Alexander would have waded into this hot mess and killed them all. Not an option for Obama. How does Obama cut this Gordian Knot? Turkey has suggested establishing a neutral zone along its border with Syria and Iraq with a no-fly zone overhead. But so far we’ve rejected it. However, we could begin to cut that knot if we accepted Turkey’s proposal. We have put together a coalition of Arab and European states to fight ISIS. The coalition could also establish that zone and stock it with enough troops to prevent ISIS’s incursions. There’s reason for Palestinians and Israelis to join that humanitarian effort, too. All refugees—those fleeing ISIS, Syrians, Iraqis, Kurds, all the polyglot religious adherents of the region—welcome and cared for. Many countries could provide food, medicine, shelter, and educational services for the children.
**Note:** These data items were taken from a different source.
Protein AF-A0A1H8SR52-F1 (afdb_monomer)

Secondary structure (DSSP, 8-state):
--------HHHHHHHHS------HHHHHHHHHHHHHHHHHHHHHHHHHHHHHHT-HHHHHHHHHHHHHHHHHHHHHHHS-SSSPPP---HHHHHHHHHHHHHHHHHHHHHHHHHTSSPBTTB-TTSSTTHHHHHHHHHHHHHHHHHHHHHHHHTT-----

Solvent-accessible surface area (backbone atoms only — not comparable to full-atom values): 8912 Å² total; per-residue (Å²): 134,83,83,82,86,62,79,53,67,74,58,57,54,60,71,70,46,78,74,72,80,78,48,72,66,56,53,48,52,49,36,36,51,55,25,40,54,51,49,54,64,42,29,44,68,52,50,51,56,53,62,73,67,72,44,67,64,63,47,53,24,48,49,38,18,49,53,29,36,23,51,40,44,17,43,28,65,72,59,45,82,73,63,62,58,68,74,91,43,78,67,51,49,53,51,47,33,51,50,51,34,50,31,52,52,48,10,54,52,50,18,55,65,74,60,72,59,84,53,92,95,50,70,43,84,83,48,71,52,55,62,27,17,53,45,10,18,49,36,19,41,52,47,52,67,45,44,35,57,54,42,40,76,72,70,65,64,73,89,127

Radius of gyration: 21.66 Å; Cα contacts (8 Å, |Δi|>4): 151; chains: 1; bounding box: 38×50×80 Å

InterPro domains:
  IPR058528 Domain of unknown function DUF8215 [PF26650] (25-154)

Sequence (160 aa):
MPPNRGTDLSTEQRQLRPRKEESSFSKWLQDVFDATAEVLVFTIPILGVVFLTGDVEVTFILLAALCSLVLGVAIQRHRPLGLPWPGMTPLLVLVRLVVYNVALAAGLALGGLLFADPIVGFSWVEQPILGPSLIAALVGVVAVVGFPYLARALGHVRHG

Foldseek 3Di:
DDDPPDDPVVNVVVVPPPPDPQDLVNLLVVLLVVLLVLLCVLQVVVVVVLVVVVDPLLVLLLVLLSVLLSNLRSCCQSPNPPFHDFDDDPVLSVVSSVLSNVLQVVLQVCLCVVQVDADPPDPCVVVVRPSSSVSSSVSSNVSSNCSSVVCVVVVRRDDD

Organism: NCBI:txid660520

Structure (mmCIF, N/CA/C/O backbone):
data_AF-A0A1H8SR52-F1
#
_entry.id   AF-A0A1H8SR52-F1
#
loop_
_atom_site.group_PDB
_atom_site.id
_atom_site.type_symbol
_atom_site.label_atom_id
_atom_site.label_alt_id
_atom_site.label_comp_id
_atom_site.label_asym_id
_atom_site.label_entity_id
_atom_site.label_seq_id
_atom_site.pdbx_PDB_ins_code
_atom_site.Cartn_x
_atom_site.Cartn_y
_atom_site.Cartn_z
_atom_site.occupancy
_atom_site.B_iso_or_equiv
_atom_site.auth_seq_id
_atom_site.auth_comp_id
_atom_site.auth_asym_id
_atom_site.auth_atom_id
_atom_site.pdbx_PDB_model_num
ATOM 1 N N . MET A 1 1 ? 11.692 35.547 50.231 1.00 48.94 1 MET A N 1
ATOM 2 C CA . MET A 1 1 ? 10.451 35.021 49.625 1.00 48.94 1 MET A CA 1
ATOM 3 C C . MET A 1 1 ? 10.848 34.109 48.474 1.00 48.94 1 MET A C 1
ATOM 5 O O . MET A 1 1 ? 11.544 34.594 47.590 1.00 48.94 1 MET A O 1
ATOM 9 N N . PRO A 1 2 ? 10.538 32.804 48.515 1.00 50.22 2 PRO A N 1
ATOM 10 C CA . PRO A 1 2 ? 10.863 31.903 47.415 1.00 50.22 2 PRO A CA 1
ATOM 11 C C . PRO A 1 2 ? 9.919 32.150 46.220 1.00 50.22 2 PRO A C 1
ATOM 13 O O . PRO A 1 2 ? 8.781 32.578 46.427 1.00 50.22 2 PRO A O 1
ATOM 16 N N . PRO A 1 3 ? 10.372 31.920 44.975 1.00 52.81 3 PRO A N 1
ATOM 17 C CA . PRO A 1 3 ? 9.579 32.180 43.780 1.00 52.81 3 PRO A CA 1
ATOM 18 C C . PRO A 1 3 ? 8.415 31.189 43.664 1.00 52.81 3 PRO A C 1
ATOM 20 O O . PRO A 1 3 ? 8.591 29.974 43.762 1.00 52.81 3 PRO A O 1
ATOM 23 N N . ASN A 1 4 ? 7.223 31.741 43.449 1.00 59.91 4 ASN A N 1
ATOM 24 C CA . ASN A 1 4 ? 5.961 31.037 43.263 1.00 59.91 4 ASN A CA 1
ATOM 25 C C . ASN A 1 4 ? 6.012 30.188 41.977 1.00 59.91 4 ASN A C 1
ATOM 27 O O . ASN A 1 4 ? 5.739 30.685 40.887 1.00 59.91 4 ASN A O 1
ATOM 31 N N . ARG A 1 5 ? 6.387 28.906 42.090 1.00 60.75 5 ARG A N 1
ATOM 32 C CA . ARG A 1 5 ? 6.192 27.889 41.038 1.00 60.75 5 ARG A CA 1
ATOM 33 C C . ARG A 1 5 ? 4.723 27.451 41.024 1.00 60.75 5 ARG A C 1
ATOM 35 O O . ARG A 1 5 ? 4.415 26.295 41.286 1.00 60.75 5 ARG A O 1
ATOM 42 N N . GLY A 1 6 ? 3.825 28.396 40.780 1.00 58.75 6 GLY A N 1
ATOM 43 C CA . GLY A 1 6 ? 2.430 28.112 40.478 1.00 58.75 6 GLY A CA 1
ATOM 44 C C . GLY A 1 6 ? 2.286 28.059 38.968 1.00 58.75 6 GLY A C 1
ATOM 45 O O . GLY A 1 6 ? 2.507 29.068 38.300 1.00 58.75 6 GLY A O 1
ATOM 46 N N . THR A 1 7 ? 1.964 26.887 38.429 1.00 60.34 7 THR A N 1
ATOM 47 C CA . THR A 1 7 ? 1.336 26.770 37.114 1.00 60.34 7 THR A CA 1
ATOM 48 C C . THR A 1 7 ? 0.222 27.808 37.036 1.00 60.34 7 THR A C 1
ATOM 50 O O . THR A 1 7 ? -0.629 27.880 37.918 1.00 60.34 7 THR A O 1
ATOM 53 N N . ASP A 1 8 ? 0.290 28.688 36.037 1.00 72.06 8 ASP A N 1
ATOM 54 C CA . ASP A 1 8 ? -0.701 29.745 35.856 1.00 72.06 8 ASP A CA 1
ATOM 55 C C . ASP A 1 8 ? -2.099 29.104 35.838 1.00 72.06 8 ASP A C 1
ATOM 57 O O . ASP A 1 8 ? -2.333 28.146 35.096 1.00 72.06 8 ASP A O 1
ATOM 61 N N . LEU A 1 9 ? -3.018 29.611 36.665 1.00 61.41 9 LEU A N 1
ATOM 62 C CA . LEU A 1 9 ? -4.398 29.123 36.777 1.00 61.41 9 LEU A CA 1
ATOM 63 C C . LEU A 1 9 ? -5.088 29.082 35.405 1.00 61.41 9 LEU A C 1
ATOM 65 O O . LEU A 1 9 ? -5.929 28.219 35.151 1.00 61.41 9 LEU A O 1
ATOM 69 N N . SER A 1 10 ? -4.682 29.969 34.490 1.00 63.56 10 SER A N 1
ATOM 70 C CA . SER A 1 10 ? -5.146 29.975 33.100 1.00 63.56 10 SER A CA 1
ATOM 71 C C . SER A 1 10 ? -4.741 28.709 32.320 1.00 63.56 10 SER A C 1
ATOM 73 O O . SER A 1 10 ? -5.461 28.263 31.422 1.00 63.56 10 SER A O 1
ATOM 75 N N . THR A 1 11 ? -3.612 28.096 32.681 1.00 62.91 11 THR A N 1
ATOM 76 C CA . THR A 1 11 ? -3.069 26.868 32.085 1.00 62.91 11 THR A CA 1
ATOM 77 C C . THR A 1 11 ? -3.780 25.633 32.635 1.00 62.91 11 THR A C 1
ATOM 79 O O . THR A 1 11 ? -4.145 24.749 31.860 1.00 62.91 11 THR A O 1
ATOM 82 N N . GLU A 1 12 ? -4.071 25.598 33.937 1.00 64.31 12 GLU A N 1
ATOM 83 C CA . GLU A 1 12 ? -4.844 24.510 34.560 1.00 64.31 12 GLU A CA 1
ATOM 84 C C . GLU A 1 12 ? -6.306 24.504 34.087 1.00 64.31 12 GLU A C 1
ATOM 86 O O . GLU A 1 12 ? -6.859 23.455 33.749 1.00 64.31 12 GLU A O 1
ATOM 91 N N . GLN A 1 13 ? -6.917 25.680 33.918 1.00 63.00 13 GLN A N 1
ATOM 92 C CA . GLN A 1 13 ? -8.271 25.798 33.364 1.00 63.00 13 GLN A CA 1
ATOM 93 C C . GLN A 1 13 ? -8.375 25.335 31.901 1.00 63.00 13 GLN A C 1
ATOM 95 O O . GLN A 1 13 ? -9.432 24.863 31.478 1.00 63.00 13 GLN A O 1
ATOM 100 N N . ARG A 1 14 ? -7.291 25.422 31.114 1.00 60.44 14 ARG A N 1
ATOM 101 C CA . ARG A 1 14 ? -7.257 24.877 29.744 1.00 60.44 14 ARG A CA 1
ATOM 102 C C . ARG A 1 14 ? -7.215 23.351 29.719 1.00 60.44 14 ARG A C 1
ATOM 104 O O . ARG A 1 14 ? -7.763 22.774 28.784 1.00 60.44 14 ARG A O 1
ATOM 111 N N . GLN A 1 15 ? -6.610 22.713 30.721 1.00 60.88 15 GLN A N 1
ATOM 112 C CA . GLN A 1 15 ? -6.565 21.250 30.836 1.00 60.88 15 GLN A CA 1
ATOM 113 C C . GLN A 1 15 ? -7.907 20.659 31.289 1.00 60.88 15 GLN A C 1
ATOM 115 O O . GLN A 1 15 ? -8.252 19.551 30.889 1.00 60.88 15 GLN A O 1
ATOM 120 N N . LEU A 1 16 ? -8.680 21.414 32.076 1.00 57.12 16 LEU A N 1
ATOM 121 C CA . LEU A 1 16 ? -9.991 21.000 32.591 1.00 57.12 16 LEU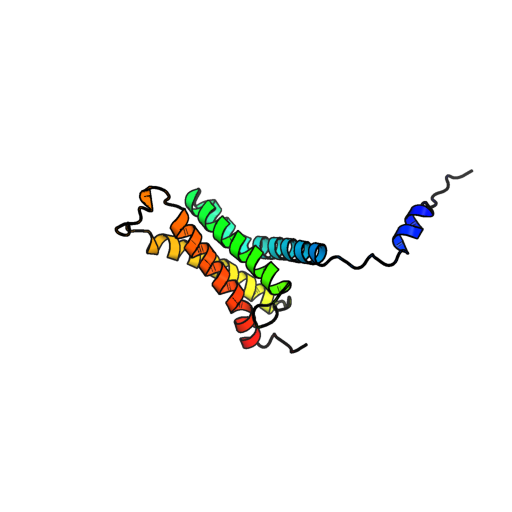 A CA 1
ATOM 122 C C . LEU A 1 16 ? -11.153 21.275 31.628 1.00 57.12 16 LEU A C 1
ATOM 124 O O . LEU A 1 16 ? -12.273 20.818 31.865 1.00 57.12 16 LEU A O 1
ATOM 128 N N . ARG A 1 17 ? -10.925 22.028 30.544 1.00 55.34 17 ARG A N 1
ATOM 129 C CA . ARG A 1 17 ? -11.972 22.278 29.553 1.00 55.34 17 ARG A CA 1
ATOM 130 C C . ARG A 1 17 ? -12.298 20.953 28.853 1.00 55.34 17 ARG A C 1
ATOM 132 O O . ARG A 1 17 ? -11.373 20.338 28.321 1.00 55.34 17 ARG A O 1
ATOM 139 N N . PRO A 1 18 ? -13.577 20.526 28.795 1.00 57.84 18 PRO A N 1
ATOM 140 C CA . PRO A 1 18 ? -13.975 19.379 27.989 1.00 57.84 18 PRO A CA 1
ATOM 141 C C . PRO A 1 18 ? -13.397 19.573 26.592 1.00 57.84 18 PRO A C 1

And IFOAM—the International Federation of Organic Agriculture Movements—in addition to being an advocacy organization—could organize organic food aid for the dispossessed. Just look at the slaughter going on: Assad has killed 200,000 of his own citizens. Iraq has lost hundreds of thousands. ISIS seems intent on pursuing religious and ethnic genocide. Certainly a safe haven is needed. Certainly the organic community could make a big difference with food aid.

Am I a dreamer here? Well, I’m not the only one.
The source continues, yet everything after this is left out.